Parallelise a for that uses views (Scala)

Question

I'm very new to Scala! However, I have the following working solution to Euler Problem 4 that I would like to use par on, just to see if I can do it:

import scala.math

object Problem4 {
    def isPalindrome(x: Int): Boolean = {
        val string = x.toString
        string.reverseIterator.sameElements(string.iterator)
    }

    def getPairs(minimum: Int, maximum: Int) = {
        for (i <- minimum to maximum view;
             j <- minimum to maximum view)
             yield (i, j)
    }

    def getAnswer(numberOfDigits: Int): Int = {
        val maximum = math.pow(10, numberOfDigits).toInt
        val minimum = math.pow(10, numberOfDigits - 1).toInt
        val products = for {
                           pair <- getPairs(minimum, maximum)
                           product = pair match { case (i, j) => i * j } 
                           if isPalindrome(product)
                       } yield product
        products.par.max
    }

    def main(args: Array[String]) {
        val answer = getAnswer(4)
        println("Problem 4 answer: %s".format(answer))
    }
} // object Problem4

Project Euler 4 asks for 3-digit numbers, and I've noticed that finding the answer for 4-digit numbers takes 63 seconds on my PC and only uses one processor on my dual-core system. This is despite applying par to the end of the for expression.
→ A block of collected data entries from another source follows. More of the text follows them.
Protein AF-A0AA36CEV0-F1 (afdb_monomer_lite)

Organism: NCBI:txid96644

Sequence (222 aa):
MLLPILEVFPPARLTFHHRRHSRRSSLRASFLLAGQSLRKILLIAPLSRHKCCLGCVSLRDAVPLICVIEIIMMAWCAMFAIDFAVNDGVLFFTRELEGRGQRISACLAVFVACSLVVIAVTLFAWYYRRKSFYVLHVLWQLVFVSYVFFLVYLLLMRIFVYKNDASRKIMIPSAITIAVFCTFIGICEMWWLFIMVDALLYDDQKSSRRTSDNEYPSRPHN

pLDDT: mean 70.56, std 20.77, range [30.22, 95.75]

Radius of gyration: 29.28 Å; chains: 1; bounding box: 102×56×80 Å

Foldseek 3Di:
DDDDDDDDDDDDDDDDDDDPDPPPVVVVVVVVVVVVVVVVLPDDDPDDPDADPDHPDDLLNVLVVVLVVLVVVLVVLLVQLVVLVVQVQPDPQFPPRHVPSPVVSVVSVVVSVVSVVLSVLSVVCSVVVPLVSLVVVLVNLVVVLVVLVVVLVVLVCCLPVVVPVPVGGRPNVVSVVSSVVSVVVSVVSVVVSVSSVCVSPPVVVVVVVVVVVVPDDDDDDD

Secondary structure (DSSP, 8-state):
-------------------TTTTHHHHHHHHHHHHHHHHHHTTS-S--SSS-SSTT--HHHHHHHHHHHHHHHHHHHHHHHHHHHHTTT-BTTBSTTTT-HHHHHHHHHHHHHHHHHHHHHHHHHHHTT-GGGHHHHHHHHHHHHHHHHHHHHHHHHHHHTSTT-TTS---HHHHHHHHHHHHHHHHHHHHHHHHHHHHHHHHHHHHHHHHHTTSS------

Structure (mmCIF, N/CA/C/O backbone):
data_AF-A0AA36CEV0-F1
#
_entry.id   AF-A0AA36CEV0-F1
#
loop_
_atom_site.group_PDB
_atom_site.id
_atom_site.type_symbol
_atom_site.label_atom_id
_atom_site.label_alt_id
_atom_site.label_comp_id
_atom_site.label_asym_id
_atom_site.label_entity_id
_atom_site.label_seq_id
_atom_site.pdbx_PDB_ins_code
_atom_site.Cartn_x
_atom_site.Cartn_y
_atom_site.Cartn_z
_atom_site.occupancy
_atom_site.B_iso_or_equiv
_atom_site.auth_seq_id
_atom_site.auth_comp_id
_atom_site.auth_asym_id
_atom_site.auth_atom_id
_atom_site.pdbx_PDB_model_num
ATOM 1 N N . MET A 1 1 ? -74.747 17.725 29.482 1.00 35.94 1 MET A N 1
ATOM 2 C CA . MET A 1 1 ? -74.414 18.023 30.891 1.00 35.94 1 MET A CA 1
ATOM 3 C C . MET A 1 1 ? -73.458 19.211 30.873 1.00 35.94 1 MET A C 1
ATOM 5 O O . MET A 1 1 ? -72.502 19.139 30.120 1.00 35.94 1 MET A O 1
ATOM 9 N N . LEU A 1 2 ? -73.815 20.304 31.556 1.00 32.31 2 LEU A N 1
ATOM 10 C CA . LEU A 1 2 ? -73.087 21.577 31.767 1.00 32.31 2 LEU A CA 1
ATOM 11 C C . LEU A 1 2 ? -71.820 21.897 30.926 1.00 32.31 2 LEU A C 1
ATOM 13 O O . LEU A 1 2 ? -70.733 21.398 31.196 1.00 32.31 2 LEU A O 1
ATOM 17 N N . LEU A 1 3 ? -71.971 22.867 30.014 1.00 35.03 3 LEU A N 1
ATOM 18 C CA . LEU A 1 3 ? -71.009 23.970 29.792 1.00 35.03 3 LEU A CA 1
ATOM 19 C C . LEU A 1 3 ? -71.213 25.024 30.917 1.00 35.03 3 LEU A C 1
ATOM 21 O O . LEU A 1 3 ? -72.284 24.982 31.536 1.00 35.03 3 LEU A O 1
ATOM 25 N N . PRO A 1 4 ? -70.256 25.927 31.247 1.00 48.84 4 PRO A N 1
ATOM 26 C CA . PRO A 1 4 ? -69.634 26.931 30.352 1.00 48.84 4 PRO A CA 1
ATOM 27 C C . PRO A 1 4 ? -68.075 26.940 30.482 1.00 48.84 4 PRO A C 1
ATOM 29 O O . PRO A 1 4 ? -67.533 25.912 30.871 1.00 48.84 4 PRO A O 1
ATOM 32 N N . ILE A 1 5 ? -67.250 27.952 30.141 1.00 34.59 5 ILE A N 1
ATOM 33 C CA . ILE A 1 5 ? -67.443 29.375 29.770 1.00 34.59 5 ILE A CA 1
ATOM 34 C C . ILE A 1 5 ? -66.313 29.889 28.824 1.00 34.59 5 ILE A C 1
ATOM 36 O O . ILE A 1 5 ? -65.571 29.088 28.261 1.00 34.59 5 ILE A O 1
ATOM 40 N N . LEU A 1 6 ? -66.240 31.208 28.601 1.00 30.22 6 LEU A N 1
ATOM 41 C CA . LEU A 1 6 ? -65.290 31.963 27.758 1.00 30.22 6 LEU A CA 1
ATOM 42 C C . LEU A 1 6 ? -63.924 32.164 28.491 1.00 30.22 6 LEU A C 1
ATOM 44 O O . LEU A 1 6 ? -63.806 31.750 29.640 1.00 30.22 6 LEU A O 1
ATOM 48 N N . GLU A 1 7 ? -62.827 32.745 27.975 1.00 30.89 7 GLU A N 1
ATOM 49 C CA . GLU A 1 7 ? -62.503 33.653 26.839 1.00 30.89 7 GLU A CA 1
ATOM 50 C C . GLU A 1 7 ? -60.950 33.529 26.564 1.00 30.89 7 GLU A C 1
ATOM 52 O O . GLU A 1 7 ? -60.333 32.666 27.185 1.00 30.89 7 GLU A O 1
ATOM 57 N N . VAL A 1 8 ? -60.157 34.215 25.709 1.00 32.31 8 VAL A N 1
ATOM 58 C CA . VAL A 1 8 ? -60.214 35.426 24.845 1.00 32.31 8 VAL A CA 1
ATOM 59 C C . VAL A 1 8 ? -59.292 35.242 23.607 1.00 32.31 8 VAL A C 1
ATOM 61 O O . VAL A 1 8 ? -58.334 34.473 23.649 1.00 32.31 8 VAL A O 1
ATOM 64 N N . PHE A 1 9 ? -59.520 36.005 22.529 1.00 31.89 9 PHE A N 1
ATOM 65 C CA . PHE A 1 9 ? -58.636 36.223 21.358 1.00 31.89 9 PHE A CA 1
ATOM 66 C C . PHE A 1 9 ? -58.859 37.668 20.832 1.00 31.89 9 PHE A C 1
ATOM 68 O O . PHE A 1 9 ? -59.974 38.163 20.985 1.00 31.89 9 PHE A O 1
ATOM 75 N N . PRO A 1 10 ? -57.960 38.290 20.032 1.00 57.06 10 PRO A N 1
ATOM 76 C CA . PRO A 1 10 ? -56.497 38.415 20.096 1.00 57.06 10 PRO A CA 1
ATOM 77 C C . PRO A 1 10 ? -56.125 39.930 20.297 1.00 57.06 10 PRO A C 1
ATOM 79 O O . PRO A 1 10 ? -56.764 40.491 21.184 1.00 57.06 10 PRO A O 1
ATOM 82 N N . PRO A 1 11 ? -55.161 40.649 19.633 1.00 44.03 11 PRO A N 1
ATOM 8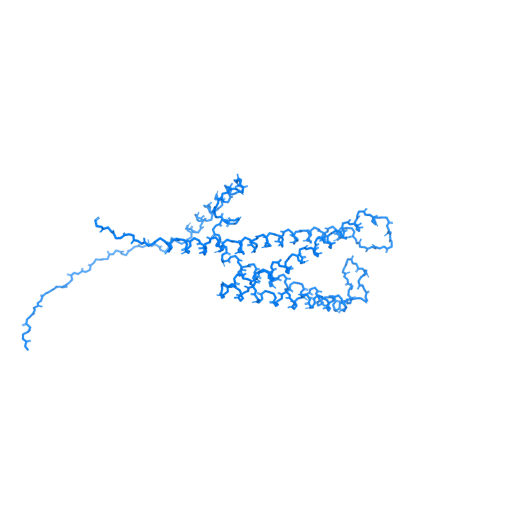3 C CA . PRO A 1 11 ? -54.731 40.619 18.218 1.00 44.03 11 PRO A CA 1
ATOM 84 C C . PRO A 1 11 ? -53.193 40.586 17.988 1.00 44.03 11 PRO A C 1
ATOM 86 O O . PRO A 1 11 ? -52.391 40.490 18.913 1.00 44.03 11 PRO A O 1
ATOM 89 N N . ALA A 1 12 ? -52.767 40.658 16.720 1.00 34.41 12 ALA A N 1
ATOM 90 C CA . ALA A 1 12 ? -51.364 40.559 16.293 1.00 34.41 12 ALA A CA 1
ATOM 91 C C . ALA A 1 12 ? -50.589 41.900 16.280 1.00 34.41 12 ALA A C 1
ATOM 93 O O . ALA A 1 12 ? -51.172 42.979 16.178 1.00 34.41 12 ALA A O 1
ATOM 94 N N . ARG A 1 13 ? -49.246 41.823 16.244 1.00 31.09 13 ARG A N 1
ATOM 95 C CA . ARG A 1 13 ? -48.356 42.904 15.767 1.00 31.09 13 ARG A CA 1
ATOM 96 C C . ARG A 1 13 ? -47.273 42.361 14.834 1.00 31.09 13 ARG A C 1
ATOM 98 O O . ARG A 1 13 ? -46.694 41.312 15.094 1.00 31.09 13 ARG A O 1
ATOM 105 N N . LEU A 1 14 ? -46.993 43.099 13.759 1.00 36.56 14 LEU A N 1
ATOM 106 C CA . LEU A 1 14 ? -45.949 42.774 12.786 1.00 36.56 14 LEU A CA 1
ATOM 107 C C . LEU A 1 14 ? -44.573 43.267 13.259 1.00 36.56 14 LEU A C 1
ATOM 109 O O . LEU A 1 14 ? -44.447 44.400 13.716 1.00 36.56 14 LEU A O 1
ATOM 113 N N . THR A 1 15 ? -43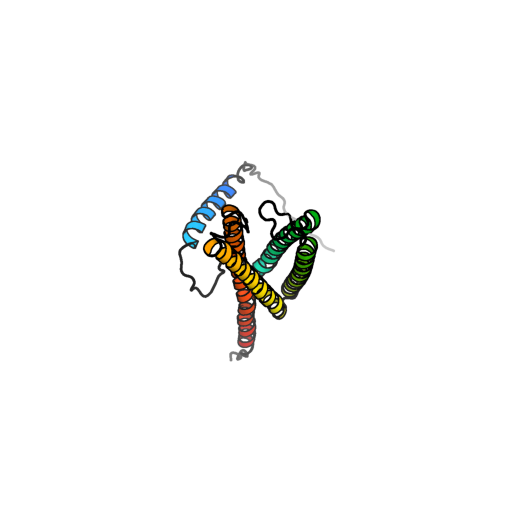.529 42.481 12.992 1.00 35.69 15 THR A N 1
ATOM 114 C CA . THR A 1 15 ? -42.127 42.941 12.917 1.00 35.69 15 THR A CA 1
ATOM 115 C C . THR A 1 15 ? -41.429 42.333 11.695 1.00 35.69 15 THR A C 1
ATOM 117 O O . THR A 1 15 ? -40.500 41.533 11.785 1.00 35.69 15 THR A O 1
ATOM 120 N N . PHE A 1 16 ? -41.890 42.717 10.504 1.00 36.44 16 PHE A N 1
ATOM 121 C CA . PHE A 1 16 ? -41.274 42.320 9.237 1.00 36.44 16 PHE A CA 1
ATOM 122 C C . PHE A 1 16 ? -40.122 43.273 8.885 1.00 36.44 16 PHE A C 1
ATOM 124 O O . PHE A 1 16 ? -40.386 44.378 8.427 1.00 36.44 16 PHE A O 1
ATOM 131 N N . HIS A 1 17 ? -38.853 42.870 9.049 1.00 31.14 17 HIS A N 1
ATOM 132 C CA . HIS A 1 17 ? -37.739 43.549 8.366 1.00 31.14 17 HIS A CA 1
ATOM 133 C C . HIS A 1 17 ? -36.485 42.675 8.153 1.00 31.14 17 HIS A C 1
ATOM 135 O O . HIS A 1 17 ? -35.879 42.156 9.083 1.00 31.14 17 HIS A O 1
ATOM 141 N N . HIS A 1 18 ? -36.070 42.589 6.885 1.00 40.69 18 HIS A N 1
ATOM 142 C CA . HIS A 1 18 ? -34.687 42.468 6.396 1.00 40.69 18 HIS A CA 1
ATOM 143 C C . HIS A 1 18 ? -33.657 41.603 7.166 1.00 40.69 18 HIS A C 1
ATOM 145 O O . HIS A 1 18 ? -32.935 42.099 8.031 1.00 40.69 18 HIS A O 1
ATOM 151 N N . ARG A 1 19 ? -33.393 40.370 6.682 1.00 37.12 19 ARG A N 1
ATOM 152 C CA . ARG A 1 19 ? -32.038 39.760 6.786 1.00 37.12 19 ARG A CA 1
ATOM 153 C C . ARG A 1 19 ? -31.636 38.702 5.737 1.00 37.12 19 ARG A C 1
ATOM 155 O O . ARG A 1 19 ? -30.750 37.886 6.000 1.00 37.12 19 ARG A O 1
ATOM 162 N N . ARG A 1 20 ? -32.156 38.777 4.497 1.00 38.84 20 ARG A N 1
ATOM 163 C CA . ARG A 1 20 ? -31.630 38.042 3.310 1.00 38.84 20 ARG A CA 1
ATOM 164 C C . ARG A 1 20 ? -30.228 38.536 2.864 1.00 38.84 20 ARG A C 1
ATOM 166 O O . ARG A 1 20 ? -30.014 38.859 1.707 1.00 38.84 20 ARG A O 1
ATOM 173 N N . HIS A 1 21 ? -29.263 38.595 3.781 1.00 38.81 21 HIS A N 1
ATOM 174 C CA . HIS A 1 21 ? -27.846 38.887 3.498 1.00 38.81 21 HIS A CA 1
ATOM 175 C C . HIS A 1 21 ? -26.866 38.137 4.426 1.00 38.81 21 HIS A C 1
ATOM 177 O O . HIS A 1 21 ? -25.691 37.975 4.094 1.00 38.81 21 HIS A O 1
ATOM 183 N N . SER A 1 22 ? -27.330 37.602 5.563 1.00 42.97 22 SER A N 1
ATOM 184 C CA . SER A 1 22 ? -26.470 37.049 6.624 1.00 42.97 22 SER A CA 1
ATOM 185 C C . SER A 1 22 ? -26.069 35.568 6.444 1.00 42.97 22 SER A C 1
ATOM 187 O O . SER A 1 22 ? -26.076 34.806 7.408 1.00 42.97 22 SER A O 1
ATOM 189 N N . ARG A 1 23 ? -25.711 35.138 5.222 1.00 40.09 23 ARG A N 1
ATOM 190 C CA . ARG A 1 23 ? -25.109 33.801 4.967 1.00 40.09 23 ARG A CA 1
ATOM 191 C C . ARG A 1 23 ? -23.680 33.832 4.405 1.00 40.09 23 ARG A C 1
ATOM 193 O O . ARG A 1 23 ? -22.934 32.890 4.640 1.00 40.09 23 ARG A O 1
ATOM 200 N N . ARG A 1 24 ? -23.255 34.901 3.712 1.00 42.41 24 ARG A N 1
ATOM 201 C CA . ARG A 1 24 ? -21.887 34.996 3.143 1.00 42.41 24 ARG A CA 1
ATOM 202 C C . ARG A 1 24 ? -20.823 35.502 4.132 1.00 42.41 24 ARG A C 1
ATOM 204 O O . ARG A 1 24 ? -19.645 35.221 3.937 1.00 42.41 24 ARG A O 1
ATOM 211 N N . SER A 1 25 ? -21.218 36.205 5.195 1.00 41.50 25 SER A N 1
ATOM 212 C CA . SER A 1 25 ? -20.314 36.694 6.250 1.00 41.50 25 SER A CA 1
ATOM 213 C C . SER A 1 25 ? -19.829 35.579 7.186 1.00 41.50 25 SER A C 1
ATOM 215 O O . SER A 1 25 ? -18.637 35.495 7.467 1.00 41.50 25 SER A O 1
ATOM 217 N N . SER A 1 26 ? -20.736 34.690 7.610 1.00 52.12 26 SER A N 1
ATOM 218 C CA . SER A 1 26 ? -20.443 33.575 8.526 1.00 52.12 26 SER A CA 1
ATOM 219 C C . SER A 1 26 ? -19.318 32.668 8.009 1.00 52.12 26 SER A C 1
ATOM 221 O O . SER A 1 26 ? -18.332 32.472 8.713 1.00 52.12 26 SER A O 1
ATOM 223 N N . LEU A 1 27 ? -19.403 32.199 6.758 1.00 50.50 27 LEU A N 1
ATOM 224 C CA . LEU A 1 27 ? -18.407 31.287 6.180 1.00 50.50 27 LEU A CA 1
ATOM 225 C C . LEU A 1 27 ? -16.991 31.886 6.142 1.00 50.50 27 LEU A C 1
ATOM 227 O O . LEU A 1 27 ? -16.026 31.185 6.438 1.00 50.50 27 LEU A O 1
ATOM 231 N N . ARG A 1 28 ? -16.848 33.184 5.831 1.00 47.88 28 ARG A N 1
ATOM 232 C CA . ARG A 1 28 ? -15.534 33.854 5.830 1.00 47.88 28 ARG A CA 1
ATOM 233 C C . ARG A 1 28 ? -14.958 34.002 7.241 1.00 47.88 28 ARG A C 1
ATOM 235 O O . ARG A 1 28 ? -13.761 33.795 7.416 1.00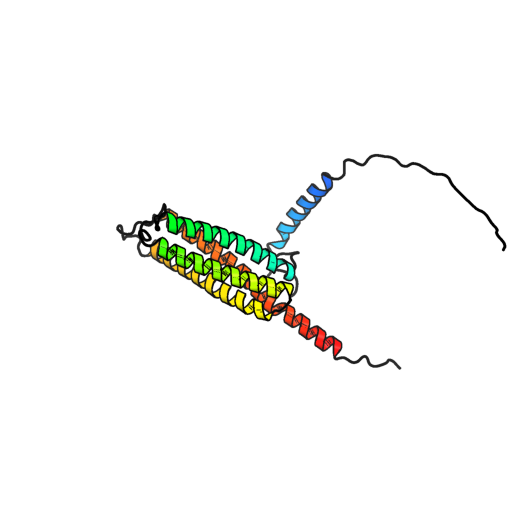 47.88 28 ARG A O 1
ATOM 242 N N . ALA A 1 29 ? -15.792 34.294 8.241 1.00 52.66 29 ALA A N 1
ATOM 243 C CA . ALA A 1 29 ? -15.356 34.332 9.638 1.00 52.66 29 ALA A CA 1
ATOM 244 C C . ALA A 1 29 ? -14.885 32.948 10.124 1.00 52.66 29 ALA A C 1
ATOM 246 O O . ALA A 1 29 ? -13.806 32.839 10.704 1.00 52.66 29 ALA A O 1
ATOM 247 N N . SER A 1 30 ? -15.632 31.881 9.813 1.00 52.47 30 SER A N 1
ATOM 248 C CA . SER A 1 30 ? -15.243 30.502 10.139 1.00 52.47 30 SER A CA 1
ATOM 249 C C . SER A 1 30 ? -13.919 30.089 9.483 1.00 52.47 30 SER A C 1
ATOM 251 O O . SER A 1 30 ? -13.073 29.506 10.156 1.00 52.47 30 SER A O 1
ATOM 253 N N . PHE A 1 31 ? -13.694 30.436 8.209 1.00 51.94 31 PHE A N 1
ATOM 254 C CA . PHE A 1 31 ? -12.428 30.144 7.520 1.00 51.94 31 PHE A CA 1
ATOM 255 C C . PHE A 1 31 ? -11.226 30.894 8.116 1.00 51.94 31 PHE A C 1
ATOM 257 O O . PHE A 1 31 ? -10.154 30.309 8.264 1.00 51.94 31 PHE A O 1
ATOM 264 N N . LEU A 1 32 ? -11.388 32.167 8.495 1.00 50.97 32 LEU A N 1
ATOM 265 C CA . LEU A 1 32 ? -10.309 32.948 9.114 1.00 50.97 32 LEU A CA 1
ATOM 266 C C . LEU A 1 32 ? -9.961 32.440 10.523 1.00 50.97 32 LEU A C 1
ATOM 268 O O . LEU A 1 32 ? -8.780 32.332 10.858 1.00 50.97 32 LEU A O 1
ATOM 272 N N . LEU A 1 33 ? -10.965 32.054 11.317 1.00 51.00 33 LEU A N 1
ATOM 273 C CA . LEU A 1 33 ? -10.760 31.433 12.631 1.00 51.00 33 LEU A CA 1
ATOM 274 C C . LEU A 1 33 ? -10.093 30.051 12.516 1.00 51.00 33 LEU A C 1
ATOM 276 O O . LEU A 1 33 ? -9.173 29.756 13.279 1.00 51.00 33 LEU A O 1
ATOM 280 N N . ALA A 1 34 ? -10.478 29.235 11.529 1.00 51.91 34 ALA A N 1
ATOM 281 C CA . ALA A 1 34 ? -9.804 27.969 11.238 1.00 51.91 34 ALA A CA 1
ATOM 282 C C . ALA A 1 34 ? -8.327 28.185 10.851 1.00 51.91 34 ALA A C 1
ATOM 284 O O . ALA A 1 34 ? -7.442 27.535 11.407 1.00 51.91 34 ALA A O 1
ATOM 285 N N . GLY A 1 35 ? -8.038 29.154 9.973 1.00 47.81 35 GLY A N 1
ATOM 286 C CA . GLY A 1 35 ? -6.669 29.497 9.568 1.00 47.81 35 GLY A CA 1
ATOM 287 C C . GLY A 1 35 ? -5.781 29.981 10.723 1.00 47.81 35 GLY A C 1
ATOM 288 O O . GLY A 1 35 ? -4.604 29.622 10.788 1.00 47.81 35 GLY A O 1
ATOM 289 N N . GLN A 1 36 ? -6.335 30.743 11.673 1.00 46.41 36 GLN A N 1
ATOM 290 C CA . GLN A 1 36 ? -5.613 31.135 12.891 1.00 46.41 36 GLN A CA 1
ATOM 291 C C . GLN A 1 36 ? -5.437 29.974 13.884 1.00 46.41 36 GLN A C 1
ATOM 293 O O . GLN A 1 36 ? -4.426 29.930 14.586 1.00 46.41 36 GLN A O 1
ATOM 298 N N . SER A 1 37 ? -6.371 29.018 13.922 1.00 47.44 37 SER A N 1
ATOM 299 C CA . SER A 1 37 ? -6.265 27.813 14.752 1.00 47.44 37 SER A CA 1
ATOM 300 C C . SER A 1 37 ? -5.142 26.882 14.275 1.00 47.44 37 SER A C 1
ATOM 302 O O . SER A 1 37 ? -4.293 26.502 15.084 1.00 47.44 37 SER A O 1
ATOM 304 N N . LEU A 1 38 ? -5.050 26.600 12.963 1.00 45.38 38 LEU A N 1
ATOM 305 C CA . LEU A 1 38 ? -4.004 25.731 12.394 1.00 45.38 38 LEU A CA 1
ATOM 306 C C . LEU A 1 38 ? -2.584 26.168 12.795 1.00 45.38 38 LEU A C 1
ATOM 308 O O . LEU A 1 38 ? -1.766 25.331 13.173 1.00 45.38 38 LEU A O 1
ATOM 312 N N . ARG A 1 39 ? -2.295 27.478 12.776 1.00 44.81 39 ARG A N 1
ATOM 313 C CA . ARG A 1 39 ? -0.961 28.013 13.112 1.00 44.81 39 ARG A CA 1
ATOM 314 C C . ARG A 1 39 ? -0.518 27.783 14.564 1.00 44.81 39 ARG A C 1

How do I parallelise this using par? Ideally I'd like finding the answer for 4 digits to take 30-40 seconds. Thanks!

EDIT: I'm pretty sure getPairs returns a View:

    scala>     def getPairs(minimum: Int, maximum: Int) = {
         |         for (i <- minimum to maximum view;
         |              j <- minimum to maximum view)
         |              yield (i, j)
         |     }
    getPairs: (minimum: Int, maximum: Int)scala.collection.SeqView[(Int, Int),Seq[_]]

Moreover, adding par to the getPairs call returns a warning, still only uses one of my processors, and results in a java.lang.OutOfMemoryError: Java heap space exception:

[info] Loading project definition from M:\programming\testdriveneuler\src\problem4\project
[info] Set current project to euler (in build file:/M:/programming/testdriveneuler/src/problem4/)
[info] Compiling 1 Scala source to M:\programming\testdriveneuler\src\problem4\target\scala-2.9.2\classes...
[warn] M:\programming\testdriveneuler\src\problem4\src\main\scala\Problem4.scala:39: `withFilter' method does not yet exist on scala.collection.parallel.ParSeq[((Int, Int), Int)], using `filter' method instead
[warn]                            pair <- getPairs(minimum, maximum).par
[warn]                                 ^
[warn] one warning found

EDIT: I'm explicitly interested in calculating the answer to Euler problem 4 for the product of 2 4-digit numbers. For reference the answer is 99000099.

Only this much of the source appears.